Week 1: Wednesday

Data Literacy

What is Data?

  • What do you think?
  • The quantitiees, characters, or symbols on which operations are performed by a computer, being stored and transmitted in the form electrical signals and recorded on magnetic, optical, or mechanical recording media. (Oxford languages dictionary)
  • Things known or assumed as fact, making the bassis fo reasoning or calculation (Oxford languages dictionary)
  • The symbolic representation of reality (me)

All Data has a type

  • integer (whole number) = 1
  • float (decimal number) = 1.0
  • string (text) = “text”
  • boolean (true or false) = true
  • date (date) = 1990-01-01 (YYYY-MM-DD)

Why are these data types so important?
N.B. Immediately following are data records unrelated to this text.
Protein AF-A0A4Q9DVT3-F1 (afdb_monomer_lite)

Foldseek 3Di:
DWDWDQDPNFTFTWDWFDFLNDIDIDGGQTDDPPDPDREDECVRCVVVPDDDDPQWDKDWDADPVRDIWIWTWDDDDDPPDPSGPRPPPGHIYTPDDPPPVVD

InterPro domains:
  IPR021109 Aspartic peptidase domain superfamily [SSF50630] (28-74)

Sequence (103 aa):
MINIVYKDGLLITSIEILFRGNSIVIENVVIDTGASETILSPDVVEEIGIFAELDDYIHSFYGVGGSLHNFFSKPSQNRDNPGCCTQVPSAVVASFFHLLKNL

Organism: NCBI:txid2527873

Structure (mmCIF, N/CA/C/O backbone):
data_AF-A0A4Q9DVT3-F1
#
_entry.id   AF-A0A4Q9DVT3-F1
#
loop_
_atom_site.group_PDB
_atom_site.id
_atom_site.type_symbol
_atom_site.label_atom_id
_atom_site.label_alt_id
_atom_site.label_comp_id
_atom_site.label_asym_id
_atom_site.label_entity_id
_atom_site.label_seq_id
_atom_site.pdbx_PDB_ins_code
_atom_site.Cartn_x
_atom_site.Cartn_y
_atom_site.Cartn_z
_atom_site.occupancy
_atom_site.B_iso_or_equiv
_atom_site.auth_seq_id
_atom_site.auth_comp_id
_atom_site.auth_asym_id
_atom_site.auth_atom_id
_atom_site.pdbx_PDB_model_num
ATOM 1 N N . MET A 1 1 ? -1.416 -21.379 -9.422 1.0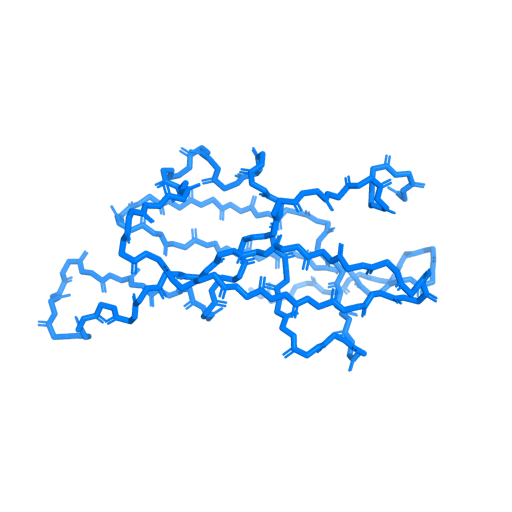0 69.69 1 MET A N 1
ATOM 2 C CA . MET A 1 1 ? -0.011 -21.218 -9.861 1.00 69.69 1 MET A CA 1
ATOM 3 C C . MET A 1 1 ? 0.237 -19.725 -9.927 1.00 69.69 1 MET A C 1
ATOM 5 O O . MET A 1 1 ? -0.571 -19.052 -10.548 1.00 69.69 1 MET A O 1
ATOM 9 N N . ILE A 1 2 ? 1.242 -19.206 -9.222 1.00 80.31 2 ILE A N 1
ATOM 10 C CA . ILE A 1 2 ? 1.550 -17.767 -9.239 1.00 80.31 2 ILE A CA 1
ATOM 11 C C . ILE A 1 2 ? 2.162 -17.429 -10.604 1.00 80.31 2 ILE A C 1
ATOM 13 O O . ILE A 1 2 ? 3.037 -18.161 -11.067 1.00 80.31 2 ILE A O 1
ATOM 17 N N . ASN A 1 3 ? 1.683 -16.360 -11.244 1.00 92.88 3 ASN A N 1
ATOM 18 C CA . ASN A 1 3 ? 2.181 -15.880 -12.530 1.00 92.88 3 ASN A CA 1
ATOM 19 C C . ASN A 1 3 ? 2.832 -14.507 -12.343 1.00 92.88 3 ASN A C 1
ATOM 21 O O . ASN A 1 3 ? 2.149 -13.549 -11.997 1.00 92.88 3 ASN A O 1
ATOM 25 N N . ILE A 1 4 ? 4.141 -14.432 -12.581 1.00 93.62 4 ILE A N 1
ATOM 26 C CA . ILE A 1 4 ? 4.904 -13.185 -12.538 1.00 93.62 4 ILE A CA 1
ATOM 27 C C . ILE A 1 4 ? 5.300 -12.832 -13.969 1.00 93.62 4 ILE A C 1
ATOM 29 O O . ILE A 1 4 ? 5.965 -13.612 -14.652 1.00 93.62 4 ILE A O 1
ATOM 33 N N . VAL A 1 5 ? 4.906 -11.643 -14.404 1.00 94.94 5 VAL A N 1
ATOM 34 C CA . VAL A 1 5 ? 5.152 -11.092 -15.734 1.00 94.94 5 VAL A CA 1
ATOM 35 C C . VAL A 1 5 ? 6.148 -9.945 -15.617 1.00 94.94 5 VAL A C 1
ATOM 37 O O . VAL A 1 5 ? 6.025 -9.096 -14.741 1.00 94.94 5 VAL A O 1
ATOM 40 N N . TYR A 1 6 ? 7.126 -9.894 -16.517 1.00 95.12 6 TYR A N 1
ATOM 41 C CA . TYR A 1 6 ? 8.007 -8.737 -16.658 1.00 95.12 6 TYR A CA 1
ATOM 42 C C . TYR A 1 6 ? 7.507 -7.846 -17.800 1.00 95.12 6 TYR A C 1
ATOM 44 O O . TYR A 1 6 ? 7.422 -8.306 -18.940 1.00 95.12 6 TYR A O 1
ATOM 52 N N . LYS A 1 7 ? 7.161 -6.589 -17.503 1.00 91.56 7 LYS A N 1
ATOM 53 C CA . LYS A 1 7 ? 6.608 -5.623 -18.465 1.00 91.56 7 LYS A CA 1
ATOM 54 C C . LYS A 1 7 ? 7.102 -4.215 -18.135 1.00 91.56 7 LYS A C 1
ATOM 56 O O . LYS A 1 7 ? 7.053 -3.810 -16.981 1.00 91.56 7 LYS A O 1
ATOM 61 N N . ASP A 1 8 ? 7.590 -3.489 -19.141 1.00 93.06 8 ASP A N 1
ATOM 62 C CA . ASP A 1 8 ? 8.016 -2.081 -19.033 1.00 93.06 8 ASP A CA 1
ATOM 63 C C . ASP A 1 8 ? 9.000 -1.798 -17.879 1.00 93.06 8 ASP A C 1
ATOM 65 O O . ASP A 1 8 ? 8.979 -0.746 -17.249 1.00 93.06 8 ASP A O 1
ATOM 69 N N . GLY A 1 9 ? 9.887 -2.758 -17.593 1.00 91.06 9 GLY A N 1
ATOM 70 C CA . GLY A 1 9 ? 10.868 -2.644 -16.512 1.00 91.06 9 GLY A CA 1
ATOM 71 C C . GLY A 1 9 ? 10.375 -3.102 -15.136 1.00 91.06 9 GLY A C 1
ATOM 72 O O . GLY A 1 9 ? 11.169 -3.114 -14.199 1.00 91.06 9 GLY A O 1
ATOM 73 N N . LEU A 1 10 ? 9.112 -3.514 -15.010 1.00 89.94 10 LEU A N 1
ATOM 74 C CA . LEU A 1 10 ? 8.470 -3.886 -13.751 1.00 89.94 10 LEU A CA 1
ATOM 75 C C . LEU A 1 10 ? 8.153 -5.382 -13.696 1.00 89.94 10 LEU A C 1
ATOM 77 O O . LEU A 1 10 ? 7.796 -6.000 -14.701 1.00 89.94 10 LEU A O 1
ATOM 81 N N . LEU A 1 11 ? 8.261 -5.959 -12.498 1.00 90.50 11 LEU A N 1
ATOM 82 C CA . LEU A 1 11 ? 7.707 -7.274 -12.187 1.00 90.50 11 LEU A CA 1
ATOM 83 C C . LEU A 1 11 ? 6.269 -7.097 -11.717 1.00 90.50 11 LEU A C 1
ATOM 85 O O . LEU A 1 11 ? 6.011 -6.349 -10.777 1.00 90.50 11 LEU A O 1
ATOM 89 N N . ILE A 1 12 ? 5.351 -7.786 -12.378 1.00 91.06 12 ILE A N 1
ATOM 90 C CA . ILE A 1 12 ? 3.913 -7.627 -12.215 1.00 91.06 12 ILE A CA 1
ATOM 91 C C . ILE A 1 12 ? 3.288 -8.994 -11.935 1.00 91.06 12 ILE A C 1
ATOM 93 O O . ILE A 1 12 ? 3.642 -9.983 -12.572 1.00 91.06 12 ILE A O 1
ATOM 97 N N . THR A 1 13 ? 2.350 -9.063 -10.999 1.00 93.38 13 THR A N 1
ATOM 98 C CA . THR A 1 13 ? 1.575 -10.273 -10.683 1.00 93.38 13 THR A CA 1
ATOM 99 C C . THR A 1 13 ? 0.112 -9.911 -10.434 1.00 93.38 13 THR A C 1
ATOM 101 O O . THR A 1 13 ? -0.238 -8.735 -10.320 1.00 93.38 13 THR A O 1
ATOM 104 N N . SER A 1 14 ? -0.742 -10.923 -10.322 1.00 89.56 14 SER A N 1
ATOM 105 C CA . SER A 1 14 ? -2.030 -10.791 -9.647 1.00 89.56 14 SER A CA 1
ATOM 106 C C . SER A 1 14 ? -1.919 -11.232 -8.188 1.00 89.56 14 SER A C 1
ATOM 108 O O . SER A 1 14 ? -1.055 -12.046 -7.836 1.00 89.56 14 SER A O 1
ATOM 110 N N . ILE A 1 15 ? -2.781 -10.679 -7.338 1.00 89.56 15 ILE A N 1
ATOM 111 C CA . ILE A 1 15 ? -2.976 -11.117 -5.952 1.00 89.56 15 ILE A CA 1
ATOM 112 C C . ILE A 1 15 ? -4.468 -11.295 -5.683 1.00 89.56 15 ILE A C 1
ATOM 114 O O . ILE A 1 15 ? -5.294 -10.569 -6.231 1.00 89.56 15 ILE A O 1
ATOM 118 N N . GLU A 1 16 ? -4.815 -12.240 -4.817 1.00 88.31 16 GLU A N 1
ATOM 119 C CA . GLU A 1 16 ? -6.171 -12.389 -4.291 1.00 88.31 16 GLU A CA 1
ATOM 120 C C . GLU A 1 16 ? -6.203 -11.877 -2.852 1.00 88.31 16 GLU A C 1
ATOM 122 O O . GLU A 1 16 ? -5.346 -12.228 -2.037 1.00 88.31 16 GLU A O 1
ATOM 127 N N . ILE A 1 17 ? -7.189 -11.039 -2.546 1.00 86.12 17 ILE A N 1
ATOM 128 C CA . ILE A 1 17 ? -7.440 -10.523 -1.205 1.00 86.12 17 ILE A CA 1
ATOM 129 C C . ILE A 1 17 ? -8.764 -11.077 -0.715 1.00 86.12 17 ILE A C 1
ATOM 131 O O . ILE A 1 17 ? -9.782 -10.917 -1.380 1.00 86.12 17 ILE A O 1
ATOM 135 N N . LEU A 1 18 ? -8.746 -11.656 0.484 1.00 84.56 18 LEU A N 1
ATOM 136 C CA . LEU A 1 18 ? -9.930 -12.120 1.196 1.00 84.56 18 LEU A CA 1
ATOM 137 C C . LEU A 1 18 ? -10.130 -11.286 2.465 1.00 84.56 18 LEU A C 1
ATOM 139 O O . LEU A 1 18 ? -9.261 -11.252 3.340 1.00 84.56 18 LEU A O 1
ATOM 143 N N . PHE A 1 19 ? -11.286 -10.637 2.583 1.00 84.56 19 PHE A N 1
ATOM 144 C CA . PHE A 1 19 ? -11.639 -9.801 3.724 1.00 84.56 19 PHE A CA 1
ATOM 145 C C . PHE A 1 19 ? -13.105 -9.983 4.115 1.00 84.56 19 PHE A C 1
ATOM 147 O O . PHE A 1 19 ? -14.002 -9.815 3.296 1.00 84.56 19 PHE A O 1
ATOM 154 N N . ARG A 1 20 ? -13.356 -10.330 5.386 1.00 85.31 20 ARG A N 1
ATOM 155 C CA . ARG A 1 20 ? -14.708 -10.521 5.957 1.00 85.31 20 ARG A CA 1
ATOM 156 C C . ARG A 1 20 ? -15.635 -11.401 5.085 1.00 85.31 20 ARG A C 1
ATOM 158 O O . ARG A 1 20 ? -16.837 -11.175 5.034 1.00 85.31 20 ARG A O 1
ATOM 165 N N . GLY A 1 21 ? -15.075 -12.418 4.423 1.00 86.12 21 GLY A N 1
ATOM 166 C CA . GLY A 1 21 ? -15.816 -13.348 3.558 1.00 86.12 21 GLY A CA 1
ATOM 167 C C . GLY A 1 21 ? -15.993 -12.893 2.104 1.00 86.12 21 GLY A C 1
ATOM 168 O O . GLY A 1 21 ? -16.482 -13.678 1.298 1.00 86.12 21 GLY A O 1
ATOM 169 N N . ASN A 1 22 ? -15.558 -11.680 1.756 1.00 87.0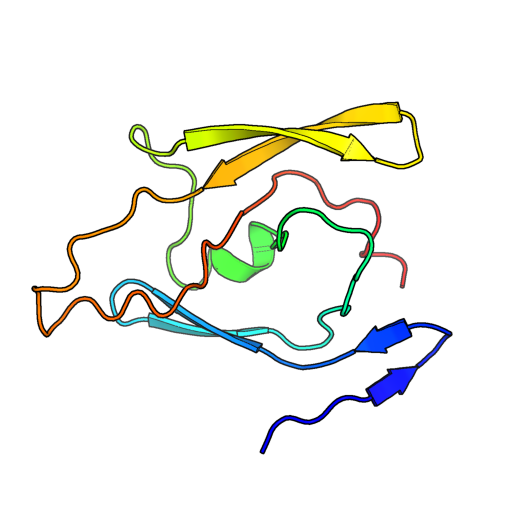6 22 ASN A N 1
ATOM 170 C CA . ASN A 1 22 ? -15.534 -11.164 0.388 1.00 87.06 22 ASN A CA 1
ATOM 171 C C . ASN A 1 22 ? -14.130 -11.306 -0.206 1.00 87.06 22 ASN A C 1
ATOM 173 O O . ASN A 1 22 ? -13.140 -11.103 0.499 1.00 87.06 22 ASN A O 1
ATOM 177 N N . SER A 1 23 ? -14.039 -11.614 -1.497 1.00 88.44 23 SER A N 1
ATOM 178 C CA . SER A 1 23 ? -12.768 -11.768 -2.210 1.00 88.44 23 SER A CA 1
ATOM 179 C C . SER A 1 23 ? -12.692 -10.860 -3.431 1.00 88.44 23 SER A C 1
ATOM 181 O O . SER A 1 23 ? -13.681 -10.720 -4.148 1.00 88.44 23 SER A O 1
ATOM 183 N N . ILE A 1 24 ? -11.508 -10.324 -3.712 1.00 90.69 24 ILE A N 1
ATOM 184 C CA . ILE A 1 24 ? -11.196 -9.630 -4.965 1.00 90.69 24 ILE A CA 1
ATOM 185 C C . ILE A 1 24 ? -9.846 -10.098 -5.495 1.00 90.69 24 ILE A C 1
ATOM 187 O O . ILE A 1 24 ? -8.909 -10.323 -4.726 1.00 90.69 24 ILE A O 1
ATOM 191 N N . VAL A 1 25 ? -9.741 -10.221 -6.816 1.00 91.50 25 VAL A N 1
ATOM 192 C CA . VAL A 1 25 ? -8.460 -10.402 -7.500 1.00 91.50 25 VAL A CA 1
ATOM 193 C C . VAL A 1 25 ? -8.011 -9.047 -8.024 1.00 91.50 25 VAL A C 1
ATOM 195 O O . VAL A 1 25 ? -8.723 -8.409 -8.797 1.00 91.50 25 VAL A O 1
ATOM 198 N N . ILE A 1 26 ? -6.831 -8.609 -7.595 1.00 89.69 26 ILE A N 1
ATOM 199 C CA . ILE A 1 26 ? -6.203 -7.381 -8.071 1.00 89.69 26 ILE A CA 1
ATOM 200 C C . ILE A 1 26 ? -5.151 -7.769 -9.100 1.00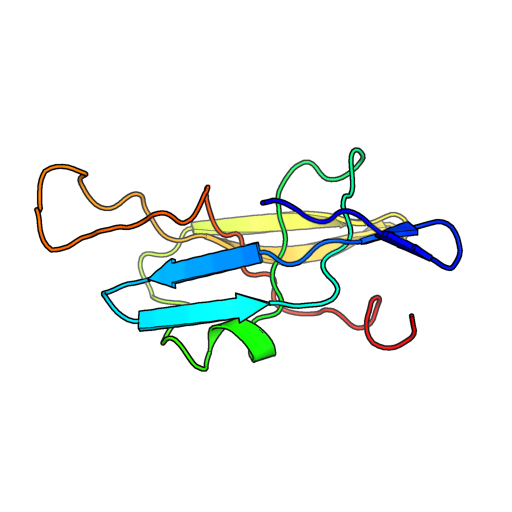 89.69 26 ILE A C 1
ATOM 202 O O . ILE A 1 26 ? -4.146 -8.409 -8.781 1.00 89.69 26 ILE A O 1
ATOM 206 N N . GLU A 1 27 ? -5.405 -7.378 -10.341 1.00 90.19 27 GLU A N 1
ATOM 207 C CA . GLU A 1 27 ? -4.475 -7.535 -11.451 1.00 90.19 27 GLU A CA 1
ATOM 208 C C . GLU A 1 27 ? -3.455 -6.392 -11.478 1.00 90.19 27 GLU A C 1
ATOM 210 O O . GLU A 1 27 ? -3.685 -5.308 -10.942 1.00 90.19 27 GLU A O 1
ATOM 215 N N . ASN A 1 28 ? -2.344 -6.612 -12.179 1.00 90.56 28 ASN A N 1
ATOM 216 C CA . ASN A 1 28 ? -1.312 -5.602 -12.423 1.00 90.56 28 ASN A CA 1
ATOM 217 C C . ASN A 1 28 ? -0.645 -5.029 -11.155 1.00 90.56 28 ASN A C 1
ATOM 219 O O . ASN A 1 28 ? -0.321 -3.843 -11.095 1.00 90.56 28 ASN A O 1
ATOM 223 N N . VAL A 1 29 ? -0.398 -5.868 -10.147 1.00 89.81 29 VAL A N 1
ATOM 224 C CA . VAL A 1 29 ? 0.319 -5.469 -8.928 1.00 89.81 29 VAL A CA 1
ATOM 225 C C . VAL A 1 29 ? 1.823 -5.522 -9.155 1.00 89.81 29 VAL A C 1
ATOM 227 O O . VAL A 1 29 ? 2.360 -6.558 -9.543 1.00 89.81 29 VAL A O 1
ATOM 230 N N . VAL A 1 30 ? 2.507 -4.411 -8.876 1.00 91.88 30 VAL A N 1
ATOM 231 C CA . VAL A 1 30 ? 3.969 -4.313 -8.955 1.00 91.88 30 VAL A CA 1
ATOM 232 C C . VAL A 1 30 ? 4.613 -4.993 -7.748 1.00 91.88 30 VAL A C 1
ATOM 234 O O . VAL A 1 30 ? 4.241 -4.738 -6.604 1.00 91.88 30 VAL A O 1
ATOM 237 N N . ILE A 1 31 ? 5.617 -5.830 -8.001 1.00 89.25 31 ILE A N 1
ATOM 238 C CA . ILE A 1 31 ? 6.485 -6.393 -6.967 1.00 89.25 31 ILE A CA 1
ATOM 239 C C . ILE A 1 31 ? 7.600 -5.382 -6.687 1.00 89.25 31 ILE A C 1
ATOM 241 O O . ILE A 1 31 ? 8.544 -5.259 -7.468 1.00 89.25 31 ILE A O 1
ATOM 245 N N . ASP A 1 32 ? 7.485 -4.662 -5.573 1.00 87.94 32 ASP A N 1
ATOM 246 C CA . ASP A 1 32 ? 8.439 -3.631 -5.157 1.00 87.94 32 ASP A CA 1
ATOM 247 C C . ASP A 1 32 ? 9.271 -4.102 -3.955 1.00 87.94 32 ASP A C 1
ATOM 249 O O . ASP A 1 32 ? 8.788 -4.171 -2.828 1.00 87.94 32 ASP A O 1
ATOM 253 N N . THR A 1 33 ? 10.547 -4.424 -4.186 1.00 86.25 33 THR A N 1
ATOM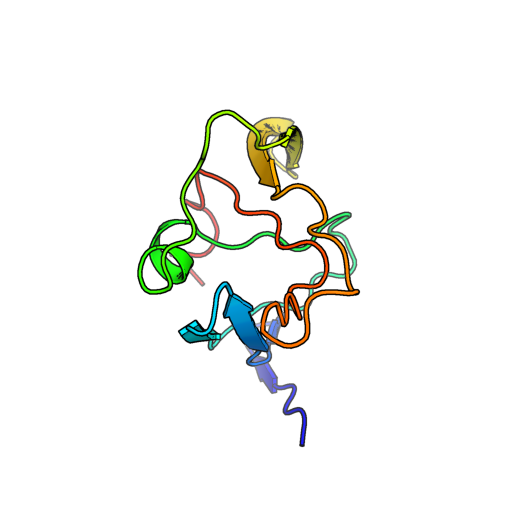 254 C CA . THR A 1 33 ? 11.487 -4.804 -3.115 1.00 86.25 33 THR A CA 1
ATOM 255 C C . THR A 1 33 ? 12.010 -3.609 -2.313 1.00 86.25 33 THR A C 1
ATOM 257 O O . THR A 1 33 ? 12.679 -3.807 -1.302 1.00 86.25 33 THR A O 1
ATOM 260 N N . GLY A 1 34 ? 11.789 -2.381 -2.792 1.00 83.25 34 GLY A N 1
ATOM 261 C CA . GLY A 1 34 ? 12.157 -1.140 -2.110 1.00 83.25 34 GLY A CA 1
ATOM 262 C C . GLY A 1 34 ? 11.066 -0.612 -1.177 1.00 83.25 34 GLY A C 1
ATOM 263 O O . GLY A 1 34 ? 11.334 0.291 -0.382 1.00 83.25 34 GLY A O 1
ATOM 264 N N . ALA A 1 35 ? 9.857 -1.172 -1.241 1.00 81.12 35 ALA A N 1
ATOM 265 C CA . ALA A 1 35 ? 8.762 -0.829 -0.349 1.00 81.12 35 ALA A CA 1
ATOM 266 C C . ALA A 1 35 ? 8.888 -1.566 0.994 1.00 81.12 35 ALA A C 1
ATOM 268 O O . ALA A 1 35 ? 9.098 -2.776 1.045 1.00 81.12 35 ALA A O 1
ATOM 269 N N . SER A 1 36 ? 8.722 -0.834 2.101 1.00 80.88 36 SER A N 1
ATOM 270 C CA . SER A 1 36 ? 8.676 -1.431 3.446 1.00 80.88 36 SER A CA 1
ATOM 271 C C . SER A 1 36 ? 7.352 -2.146 3.732 1.00 80.88 36 SER A C 1
ATOM 273 O O . SER A 1 36 ? 7.306 -2.993 4.615 1.00 80.88 36 SER A O 1
ATOM 275 N N . GLU A 1 37 ? 6.284 -1.775 3.025 1.00 82.75 37 GLU A N 1
ATOM 276 C CA . GLU A 1 37 ? 4.919 -2.266 3.221 1.00 82.75 37 GLU A CA 1
ATOM 277 C C . GLU A 1 37 ? 4.229 -2.437 1.861 1.00 82.75 37 GLU A C 1
ATOM 279 O O . GLU A 1 37 ? 4.562 -1.746 0.896 1.00 82.75 37 GLU A O 1
ATOM 284 N N . THR A 1 38 ? 3.240 -3.330 1.783 1.00 84.25 38 THR A N 1
ATOM 285 C CA . THR A 1 38 ? 2.420 -3.500 0.570 1.00 84.25 38 THR A CA 1
ATOM 286 C C . THR A 1 38 ? 1.299 -2.476 0.548 1.00 84.25 38 THR A C 1
ATOM 288 O O . THR A 1 38 ? 0.391 -2.556 1.366 1.00 84.25 38 THR A O 1
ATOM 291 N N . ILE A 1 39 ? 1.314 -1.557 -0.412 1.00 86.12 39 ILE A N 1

Binary

  • ones and zeroes
  • 8 bits = 1 byte
  • What limits the size of the data we can store?
  • ASCII (American Standard code for information interchange, 1963)(128 characters) vs UTF-8 (1993)(1,112,064 characters)

Complex Data Types

  • list/array = [1, 2, 3]
  • dictionary/object = {“key”: “value”}
  • tuple = (1, 2, 3)
  • set = {1, 2, 3}

How do we store data?

  • CSV (comma separated values)
  • TSV (tab separated values)
  • JSON (JavaScript Object Notation)
  • databases (SQL, NoSQL)
  • text data (txt, doc, PDF)

CSV

ID,Name,Birthday,Age
1,John,01/01/1990,31
2,Jane,02/02/1990,31
3,Jack,03/03/1990,31

TSV

ID  Name    Birthday    Age
1   John    01/01/1990  31
2   Jane    02/02/1990  31
3   Jack    03/03/1990  31

JSON

[{
  "ID": 1,
  "Name": "John",
  "Birthday": "01/01/1990",
  "Age": 31
},
{
  "ID": 2,
  "Name": "Jane",
  "Birthday": "02/02/1990",
  "Age": 31
}]

Text

  • John is 31 years old. He was born on 01/01/1990.
  • Jane is 31 years old. She was born on 02/02/1990.
  • Jack is 31 years old. He was born on 03/03/1990.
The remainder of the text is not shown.